— TASK TO CARRY OUT —
From the entries below, retype only the lines from the one with "ATOM 31 N N" through the one with "ATOM 39 C CA", exactly as written.

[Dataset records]
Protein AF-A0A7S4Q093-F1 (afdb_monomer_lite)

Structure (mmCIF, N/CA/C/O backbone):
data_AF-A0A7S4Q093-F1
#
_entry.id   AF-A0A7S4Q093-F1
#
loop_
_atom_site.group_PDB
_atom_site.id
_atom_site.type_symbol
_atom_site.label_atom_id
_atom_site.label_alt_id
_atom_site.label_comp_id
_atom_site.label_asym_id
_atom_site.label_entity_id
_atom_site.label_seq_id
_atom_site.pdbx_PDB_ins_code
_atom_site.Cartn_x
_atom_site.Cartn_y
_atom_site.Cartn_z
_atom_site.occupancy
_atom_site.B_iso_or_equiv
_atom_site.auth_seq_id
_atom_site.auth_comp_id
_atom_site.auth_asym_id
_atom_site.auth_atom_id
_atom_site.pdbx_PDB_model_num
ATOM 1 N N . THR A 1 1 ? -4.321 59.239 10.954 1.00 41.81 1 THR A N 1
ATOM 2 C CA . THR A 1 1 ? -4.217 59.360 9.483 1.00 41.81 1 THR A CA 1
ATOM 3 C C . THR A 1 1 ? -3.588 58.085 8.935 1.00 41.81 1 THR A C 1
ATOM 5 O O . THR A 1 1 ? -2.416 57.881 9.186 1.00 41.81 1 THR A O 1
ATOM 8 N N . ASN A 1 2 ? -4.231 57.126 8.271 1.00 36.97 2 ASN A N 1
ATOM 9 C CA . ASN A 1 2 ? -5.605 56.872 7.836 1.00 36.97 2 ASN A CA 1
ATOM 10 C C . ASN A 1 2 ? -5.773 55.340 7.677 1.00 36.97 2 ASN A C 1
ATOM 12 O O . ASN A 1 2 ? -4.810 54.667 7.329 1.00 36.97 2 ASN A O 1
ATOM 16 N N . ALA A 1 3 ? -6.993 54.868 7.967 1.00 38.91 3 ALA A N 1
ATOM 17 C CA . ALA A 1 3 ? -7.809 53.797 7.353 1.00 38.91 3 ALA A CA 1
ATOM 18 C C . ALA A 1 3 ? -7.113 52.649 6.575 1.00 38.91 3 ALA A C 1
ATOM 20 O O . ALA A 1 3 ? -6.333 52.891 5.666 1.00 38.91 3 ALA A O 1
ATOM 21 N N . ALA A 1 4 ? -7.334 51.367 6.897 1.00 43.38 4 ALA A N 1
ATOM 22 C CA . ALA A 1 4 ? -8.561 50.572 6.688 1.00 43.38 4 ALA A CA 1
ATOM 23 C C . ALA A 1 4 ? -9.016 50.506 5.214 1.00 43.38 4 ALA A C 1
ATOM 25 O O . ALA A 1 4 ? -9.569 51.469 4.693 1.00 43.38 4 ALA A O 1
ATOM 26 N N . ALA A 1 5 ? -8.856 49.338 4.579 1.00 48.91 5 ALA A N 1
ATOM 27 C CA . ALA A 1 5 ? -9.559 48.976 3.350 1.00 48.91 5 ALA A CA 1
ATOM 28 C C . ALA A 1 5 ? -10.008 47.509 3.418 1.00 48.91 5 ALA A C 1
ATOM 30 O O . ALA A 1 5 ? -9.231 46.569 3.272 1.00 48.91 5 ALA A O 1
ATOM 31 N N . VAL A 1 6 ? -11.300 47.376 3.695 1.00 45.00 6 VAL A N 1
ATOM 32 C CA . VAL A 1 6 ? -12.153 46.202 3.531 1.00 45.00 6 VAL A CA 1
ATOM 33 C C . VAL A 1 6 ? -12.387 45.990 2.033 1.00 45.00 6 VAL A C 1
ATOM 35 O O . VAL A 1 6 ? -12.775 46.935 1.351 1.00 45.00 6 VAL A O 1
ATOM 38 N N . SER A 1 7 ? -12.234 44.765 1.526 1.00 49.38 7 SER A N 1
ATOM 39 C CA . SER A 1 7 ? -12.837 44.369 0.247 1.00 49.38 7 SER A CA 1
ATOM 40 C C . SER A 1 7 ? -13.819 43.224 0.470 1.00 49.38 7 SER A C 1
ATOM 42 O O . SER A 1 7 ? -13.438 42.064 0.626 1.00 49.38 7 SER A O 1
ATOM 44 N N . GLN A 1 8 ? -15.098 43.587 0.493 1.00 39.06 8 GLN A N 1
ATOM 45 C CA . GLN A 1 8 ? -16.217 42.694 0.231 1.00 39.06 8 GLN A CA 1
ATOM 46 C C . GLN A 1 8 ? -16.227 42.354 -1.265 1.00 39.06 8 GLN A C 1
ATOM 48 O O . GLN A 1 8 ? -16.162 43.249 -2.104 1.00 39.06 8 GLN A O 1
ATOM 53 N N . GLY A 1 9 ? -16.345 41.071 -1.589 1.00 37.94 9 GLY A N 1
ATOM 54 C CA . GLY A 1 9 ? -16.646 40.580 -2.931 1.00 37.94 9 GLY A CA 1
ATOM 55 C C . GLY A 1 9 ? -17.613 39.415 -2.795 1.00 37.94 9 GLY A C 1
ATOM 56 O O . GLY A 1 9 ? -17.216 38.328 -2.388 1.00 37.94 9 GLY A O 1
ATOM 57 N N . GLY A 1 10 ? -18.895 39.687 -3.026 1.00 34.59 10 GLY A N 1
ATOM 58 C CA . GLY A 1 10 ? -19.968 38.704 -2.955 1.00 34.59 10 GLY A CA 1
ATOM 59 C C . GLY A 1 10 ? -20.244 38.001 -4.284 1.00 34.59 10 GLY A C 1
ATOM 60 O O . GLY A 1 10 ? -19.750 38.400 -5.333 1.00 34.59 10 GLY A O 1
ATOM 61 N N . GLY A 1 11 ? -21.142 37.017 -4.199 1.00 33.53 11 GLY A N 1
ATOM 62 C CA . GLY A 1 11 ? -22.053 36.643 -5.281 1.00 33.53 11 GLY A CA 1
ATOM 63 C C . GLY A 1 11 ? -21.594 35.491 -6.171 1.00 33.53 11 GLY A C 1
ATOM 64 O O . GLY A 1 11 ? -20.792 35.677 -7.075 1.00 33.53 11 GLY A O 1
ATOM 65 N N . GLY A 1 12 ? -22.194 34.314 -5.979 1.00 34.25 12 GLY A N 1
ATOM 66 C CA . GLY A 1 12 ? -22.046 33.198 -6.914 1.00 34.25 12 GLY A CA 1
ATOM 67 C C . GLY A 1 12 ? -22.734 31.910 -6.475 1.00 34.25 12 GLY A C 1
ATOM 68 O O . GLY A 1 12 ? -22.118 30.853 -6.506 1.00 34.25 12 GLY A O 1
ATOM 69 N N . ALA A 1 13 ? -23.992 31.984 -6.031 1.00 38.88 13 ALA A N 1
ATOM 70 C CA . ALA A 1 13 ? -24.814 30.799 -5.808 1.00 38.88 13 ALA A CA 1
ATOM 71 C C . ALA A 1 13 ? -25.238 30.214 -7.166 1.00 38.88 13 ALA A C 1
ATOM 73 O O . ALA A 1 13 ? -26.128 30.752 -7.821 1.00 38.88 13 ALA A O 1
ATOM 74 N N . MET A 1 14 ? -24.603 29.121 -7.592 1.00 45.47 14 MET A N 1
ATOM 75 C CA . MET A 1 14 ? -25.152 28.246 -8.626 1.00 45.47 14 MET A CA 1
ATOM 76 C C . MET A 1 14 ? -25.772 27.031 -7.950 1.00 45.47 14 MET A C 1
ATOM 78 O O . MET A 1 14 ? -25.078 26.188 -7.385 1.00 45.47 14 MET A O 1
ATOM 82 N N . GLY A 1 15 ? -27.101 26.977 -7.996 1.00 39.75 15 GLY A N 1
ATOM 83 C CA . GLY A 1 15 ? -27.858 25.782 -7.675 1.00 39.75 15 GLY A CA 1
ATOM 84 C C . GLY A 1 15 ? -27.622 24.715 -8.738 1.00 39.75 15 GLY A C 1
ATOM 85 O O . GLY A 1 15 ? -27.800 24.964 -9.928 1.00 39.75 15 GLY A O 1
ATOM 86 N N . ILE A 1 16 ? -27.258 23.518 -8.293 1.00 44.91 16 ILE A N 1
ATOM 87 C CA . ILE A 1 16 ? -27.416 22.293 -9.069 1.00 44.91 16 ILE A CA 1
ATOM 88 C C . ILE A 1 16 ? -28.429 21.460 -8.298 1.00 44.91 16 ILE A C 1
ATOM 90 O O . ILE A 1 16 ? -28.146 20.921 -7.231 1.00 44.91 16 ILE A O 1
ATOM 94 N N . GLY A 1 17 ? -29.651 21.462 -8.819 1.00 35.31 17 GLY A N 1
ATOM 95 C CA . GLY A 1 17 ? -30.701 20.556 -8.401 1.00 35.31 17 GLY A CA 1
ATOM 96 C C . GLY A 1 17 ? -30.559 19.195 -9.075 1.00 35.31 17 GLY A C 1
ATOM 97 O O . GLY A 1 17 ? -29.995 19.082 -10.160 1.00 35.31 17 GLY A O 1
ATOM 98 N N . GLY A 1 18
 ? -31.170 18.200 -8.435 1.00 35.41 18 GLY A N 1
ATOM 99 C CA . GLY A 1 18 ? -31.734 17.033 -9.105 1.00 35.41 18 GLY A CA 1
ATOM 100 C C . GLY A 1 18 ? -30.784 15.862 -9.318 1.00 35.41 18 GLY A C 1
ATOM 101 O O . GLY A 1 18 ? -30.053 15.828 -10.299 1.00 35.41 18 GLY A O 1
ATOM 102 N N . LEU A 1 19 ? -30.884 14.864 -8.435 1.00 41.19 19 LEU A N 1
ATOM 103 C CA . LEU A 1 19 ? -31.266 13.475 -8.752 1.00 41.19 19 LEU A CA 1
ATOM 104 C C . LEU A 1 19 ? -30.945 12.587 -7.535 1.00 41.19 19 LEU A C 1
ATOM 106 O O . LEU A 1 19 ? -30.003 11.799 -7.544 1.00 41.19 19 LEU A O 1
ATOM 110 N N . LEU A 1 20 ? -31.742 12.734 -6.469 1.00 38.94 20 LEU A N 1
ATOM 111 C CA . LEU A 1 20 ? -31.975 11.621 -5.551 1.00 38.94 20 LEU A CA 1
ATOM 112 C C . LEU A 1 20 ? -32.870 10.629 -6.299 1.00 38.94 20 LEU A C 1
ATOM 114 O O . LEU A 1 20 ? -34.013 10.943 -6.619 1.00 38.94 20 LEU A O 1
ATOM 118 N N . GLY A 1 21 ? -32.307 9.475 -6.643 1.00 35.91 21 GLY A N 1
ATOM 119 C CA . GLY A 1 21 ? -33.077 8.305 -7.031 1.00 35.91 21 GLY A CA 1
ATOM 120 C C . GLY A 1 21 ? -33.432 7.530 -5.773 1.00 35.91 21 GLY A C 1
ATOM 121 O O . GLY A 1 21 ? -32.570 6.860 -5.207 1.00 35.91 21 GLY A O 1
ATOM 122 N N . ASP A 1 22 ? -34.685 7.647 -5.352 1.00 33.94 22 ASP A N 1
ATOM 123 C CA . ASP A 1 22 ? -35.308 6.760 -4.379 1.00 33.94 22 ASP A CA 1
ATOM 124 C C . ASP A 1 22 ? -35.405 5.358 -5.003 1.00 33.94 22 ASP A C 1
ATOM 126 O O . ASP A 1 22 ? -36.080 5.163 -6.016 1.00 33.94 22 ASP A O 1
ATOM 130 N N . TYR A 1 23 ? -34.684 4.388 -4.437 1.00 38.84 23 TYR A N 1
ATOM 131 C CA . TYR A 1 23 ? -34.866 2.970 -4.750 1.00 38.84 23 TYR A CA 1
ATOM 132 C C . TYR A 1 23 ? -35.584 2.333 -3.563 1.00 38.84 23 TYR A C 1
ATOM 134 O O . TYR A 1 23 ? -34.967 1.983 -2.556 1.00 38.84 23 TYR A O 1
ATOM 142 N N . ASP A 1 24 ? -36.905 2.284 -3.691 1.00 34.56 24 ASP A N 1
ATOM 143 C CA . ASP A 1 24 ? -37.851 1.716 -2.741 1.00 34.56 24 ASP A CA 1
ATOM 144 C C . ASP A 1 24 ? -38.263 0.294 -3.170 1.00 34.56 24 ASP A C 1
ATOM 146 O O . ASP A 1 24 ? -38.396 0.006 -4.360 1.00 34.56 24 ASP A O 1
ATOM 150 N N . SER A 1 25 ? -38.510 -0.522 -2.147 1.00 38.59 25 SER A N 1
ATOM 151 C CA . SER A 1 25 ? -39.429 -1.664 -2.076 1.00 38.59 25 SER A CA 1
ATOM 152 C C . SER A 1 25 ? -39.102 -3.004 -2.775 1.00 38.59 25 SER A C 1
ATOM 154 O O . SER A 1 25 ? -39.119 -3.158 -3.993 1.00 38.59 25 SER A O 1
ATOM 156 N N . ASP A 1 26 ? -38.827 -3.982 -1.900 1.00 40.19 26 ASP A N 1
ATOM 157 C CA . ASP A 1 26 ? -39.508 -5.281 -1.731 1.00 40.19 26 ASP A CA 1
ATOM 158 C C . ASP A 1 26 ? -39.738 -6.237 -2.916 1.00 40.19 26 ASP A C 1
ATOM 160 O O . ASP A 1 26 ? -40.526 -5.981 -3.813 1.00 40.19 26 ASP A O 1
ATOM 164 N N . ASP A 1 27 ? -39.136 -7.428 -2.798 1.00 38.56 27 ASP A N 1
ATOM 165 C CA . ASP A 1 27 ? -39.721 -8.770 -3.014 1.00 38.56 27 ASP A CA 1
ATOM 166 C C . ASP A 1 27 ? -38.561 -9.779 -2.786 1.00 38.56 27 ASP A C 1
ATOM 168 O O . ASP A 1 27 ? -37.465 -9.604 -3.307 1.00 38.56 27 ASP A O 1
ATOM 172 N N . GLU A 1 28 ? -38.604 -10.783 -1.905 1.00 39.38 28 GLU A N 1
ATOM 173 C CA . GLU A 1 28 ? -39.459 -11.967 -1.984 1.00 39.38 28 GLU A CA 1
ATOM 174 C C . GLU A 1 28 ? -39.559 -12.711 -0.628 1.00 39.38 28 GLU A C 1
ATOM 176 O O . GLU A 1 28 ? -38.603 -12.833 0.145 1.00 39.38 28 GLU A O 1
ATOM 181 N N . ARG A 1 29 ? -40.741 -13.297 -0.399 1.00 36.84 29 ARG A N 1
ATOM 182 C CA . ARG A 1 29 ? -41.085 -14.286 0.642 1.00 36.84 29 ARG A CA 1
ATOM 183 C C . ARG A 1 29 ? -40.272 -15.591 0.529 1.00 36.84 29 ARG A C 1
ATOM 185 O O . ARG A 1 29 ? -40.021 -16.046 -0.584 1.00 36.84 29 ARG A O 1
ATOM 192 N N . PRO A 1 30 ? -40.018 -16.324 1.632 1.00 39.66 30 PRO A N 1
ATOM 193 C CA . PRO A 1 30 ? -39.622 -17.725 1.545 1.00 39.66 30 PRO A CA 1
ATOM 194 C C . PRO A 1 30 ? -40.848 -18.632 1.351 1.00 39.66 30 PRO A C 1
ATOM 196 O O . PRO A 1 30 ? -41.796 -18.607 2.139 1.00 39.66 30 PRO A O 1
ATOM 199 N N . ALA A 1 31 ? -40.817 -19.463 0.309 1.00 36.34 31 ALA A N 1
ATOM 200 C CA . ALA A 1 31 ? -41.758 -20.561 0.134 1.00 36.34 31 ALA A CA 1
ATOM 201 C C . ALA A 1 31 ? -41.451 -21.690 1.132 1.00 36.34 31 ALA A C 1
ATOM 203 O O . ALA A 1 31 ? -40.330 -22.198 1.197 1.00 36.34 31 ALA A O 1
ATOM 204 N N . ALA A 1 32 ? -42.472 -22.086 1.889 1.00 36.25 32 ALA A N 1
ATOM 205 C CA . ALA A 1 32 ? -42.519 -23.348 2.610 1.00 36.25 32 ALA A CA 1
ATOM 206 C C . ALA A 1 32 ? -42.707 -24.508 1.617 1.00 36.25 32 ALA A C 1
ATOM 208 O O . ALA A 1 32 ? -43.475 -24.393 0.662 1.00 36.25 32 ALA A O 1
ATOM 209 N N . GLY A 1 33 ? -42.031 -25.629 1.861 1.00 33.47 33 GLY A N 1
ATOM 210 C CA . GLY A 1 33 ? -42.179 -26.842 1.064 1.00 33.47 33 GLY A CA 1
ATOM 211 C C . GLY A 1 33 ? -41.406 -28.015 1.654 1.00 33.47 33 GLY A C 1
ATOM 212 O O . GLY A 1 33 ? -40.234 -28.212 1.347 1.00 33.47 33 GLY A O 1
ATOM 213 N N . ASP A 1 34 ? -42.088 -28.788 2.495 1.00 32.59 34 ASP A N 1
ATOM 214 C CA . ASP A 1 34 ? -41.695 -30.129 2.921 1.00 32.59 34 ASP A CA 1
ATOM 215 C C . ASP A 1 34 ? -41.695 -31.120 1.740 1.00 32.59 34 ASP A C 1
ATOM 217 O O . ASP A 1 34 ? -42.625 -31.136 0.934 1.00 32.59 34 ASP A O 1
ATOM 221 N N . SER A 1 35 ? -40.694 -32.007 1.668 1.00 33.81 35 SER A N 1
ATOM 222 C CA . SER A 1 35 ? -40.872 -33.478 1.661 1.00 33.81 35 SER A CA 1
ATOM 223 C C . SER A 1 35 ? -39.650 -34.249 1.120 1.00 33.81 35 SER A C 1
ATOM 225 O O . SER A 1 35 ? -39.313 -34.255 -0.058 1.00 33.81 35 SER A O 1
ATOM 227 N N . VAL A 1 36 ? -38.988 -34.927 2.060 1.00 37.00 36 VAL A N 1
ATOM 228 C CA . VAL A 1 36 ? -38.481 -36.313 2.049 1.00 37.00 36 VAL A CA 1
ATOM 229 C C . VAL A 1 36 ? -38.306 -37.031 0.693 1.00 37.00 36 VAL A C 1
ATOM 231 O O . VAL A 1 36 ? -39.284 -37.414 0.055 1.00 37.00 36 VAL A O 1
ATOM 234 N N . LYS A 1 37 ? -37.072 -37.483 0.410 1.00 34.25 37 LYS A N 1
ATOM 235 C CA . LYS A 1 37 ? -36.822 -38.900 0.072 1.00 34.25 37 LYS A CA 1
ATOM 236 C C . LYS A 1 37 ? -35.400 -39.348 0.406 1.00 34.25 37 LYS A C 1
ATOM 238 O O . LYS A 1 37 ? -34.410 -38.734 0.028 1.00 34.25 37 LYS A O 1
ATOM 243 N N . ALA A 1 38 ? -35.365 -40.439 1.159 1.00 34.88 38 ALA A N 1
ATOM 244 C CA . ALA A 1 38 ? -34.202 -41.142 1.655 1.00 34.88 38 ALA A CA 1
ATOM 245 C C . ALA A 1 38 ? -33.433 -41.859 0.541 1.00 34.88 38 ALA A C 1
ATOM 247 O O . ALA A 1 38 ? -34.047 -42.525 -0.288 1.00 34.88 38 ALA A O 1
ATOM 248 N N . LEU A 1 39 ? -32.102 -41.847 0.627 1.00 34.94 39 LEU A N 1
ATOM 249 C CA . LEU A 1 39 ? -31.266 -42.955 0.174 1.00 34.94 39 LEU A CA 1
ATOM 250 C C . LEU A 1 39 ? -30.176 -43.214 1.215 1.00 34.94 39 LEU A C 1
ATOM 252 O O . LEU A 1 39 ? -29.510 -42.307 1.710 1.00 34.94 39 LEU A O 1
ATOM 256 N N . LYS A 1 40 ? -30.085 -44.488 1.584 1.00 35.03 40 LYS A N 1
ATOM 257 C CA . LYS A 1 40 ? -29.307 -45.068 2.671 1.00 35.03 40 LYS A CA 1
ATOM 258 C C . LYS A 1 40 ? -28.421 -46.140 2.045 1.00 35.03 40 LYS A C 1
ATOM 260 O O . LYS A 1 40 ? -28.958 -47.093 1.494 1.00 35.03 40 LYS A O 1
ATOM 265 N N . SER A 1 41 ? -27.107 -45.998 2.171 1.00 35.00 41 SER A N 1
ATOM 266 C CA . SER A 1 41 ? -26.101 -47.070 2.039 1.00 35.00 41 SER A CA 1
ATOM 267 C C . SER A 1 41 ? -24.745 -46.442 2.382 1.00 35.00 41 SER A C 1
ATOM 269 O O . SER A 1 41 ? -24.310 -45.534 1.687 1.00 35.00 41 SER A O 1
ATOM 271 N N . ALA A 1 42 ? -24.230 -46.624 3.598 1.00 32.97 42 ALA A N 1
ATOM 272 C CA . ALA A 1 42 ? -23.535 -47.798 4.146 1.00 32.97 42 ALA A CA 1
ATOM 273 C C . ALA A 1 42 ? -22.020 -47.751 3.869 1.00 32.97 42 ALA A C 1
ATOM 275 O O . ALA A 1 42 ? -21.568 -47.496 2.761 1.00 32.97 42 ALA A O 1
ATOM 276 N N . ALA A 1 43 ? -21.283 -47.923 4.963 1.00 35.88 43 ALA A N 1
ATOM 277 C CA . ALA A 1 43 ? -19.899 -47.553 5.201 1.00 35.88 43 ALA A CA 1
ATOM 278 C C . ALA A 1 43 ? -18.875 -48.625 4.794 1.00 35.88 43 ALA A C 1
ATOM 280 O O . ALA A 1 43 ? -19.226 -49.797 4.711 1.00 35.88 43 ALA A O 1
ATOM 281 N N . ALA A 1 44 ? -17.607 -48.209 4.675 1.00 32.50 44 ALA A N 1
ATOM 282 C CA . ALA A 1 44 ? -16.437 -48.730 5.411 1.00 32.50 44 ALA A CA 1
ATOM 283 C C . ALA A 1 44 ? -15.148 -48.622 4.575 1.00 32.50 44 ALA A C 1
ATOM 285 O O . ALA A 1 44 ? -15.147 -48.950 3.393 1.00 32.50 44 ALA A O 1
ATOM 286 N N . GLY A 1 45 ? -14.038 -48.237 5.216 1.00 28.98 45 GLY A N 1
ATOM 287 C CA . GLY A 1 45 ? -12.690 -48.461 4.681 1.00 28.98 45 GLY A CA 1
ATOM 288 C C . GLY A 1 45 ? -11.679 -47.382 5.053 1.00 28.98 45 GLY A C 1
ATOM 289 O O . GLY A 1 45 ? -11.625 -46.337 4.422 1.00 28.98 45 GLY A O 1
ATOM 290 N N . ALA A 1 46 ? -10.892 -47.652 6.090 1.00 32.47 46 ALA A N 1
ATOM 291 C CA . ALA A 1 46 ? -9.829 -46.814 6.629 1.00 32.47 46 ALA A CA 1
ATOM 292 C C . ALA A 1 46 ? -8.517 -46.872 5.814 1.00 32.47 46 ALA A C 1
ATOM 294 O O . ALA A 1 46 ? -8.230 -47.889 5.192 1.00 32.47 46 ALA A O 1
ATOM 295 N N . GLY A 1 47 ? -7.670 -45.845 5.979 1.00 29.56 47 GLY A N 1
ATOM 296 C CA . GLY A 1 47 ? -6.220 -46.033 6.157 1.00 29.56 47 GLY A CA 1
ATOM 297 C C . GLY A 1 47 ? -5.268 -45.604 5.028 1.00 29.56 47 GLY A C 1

— YOUR RESPONSE —
ATOM 31 N N . VAL A 1 6 ? -11.300 47.376 3.695 1.00 45.00 6 VAL A N 1
ATOM 32 C CA . VAL A 1 6 ? -12.153 46.202 3.531 1.00 45.00 6 VAL A CA 1
ATOM 33 C C . VAL A 1 6 ? -12.387 45.990 2.033 1.00 45.00 6 VAL A C 1
ATOM 35 O O . VAL A 1 6 ? -12.775 46.935 1.351 1.00 45.00 6 VAL A O 1
ATOM 38 N N . SER A 1 7 ? -12.234 44.765 1.526 1.00 49.38 7 SER A N 1
ATOM 39 C CA . SER A 1 7 ? -12.837 44.369 0.247 1.00 49.38 7 SER A CA 1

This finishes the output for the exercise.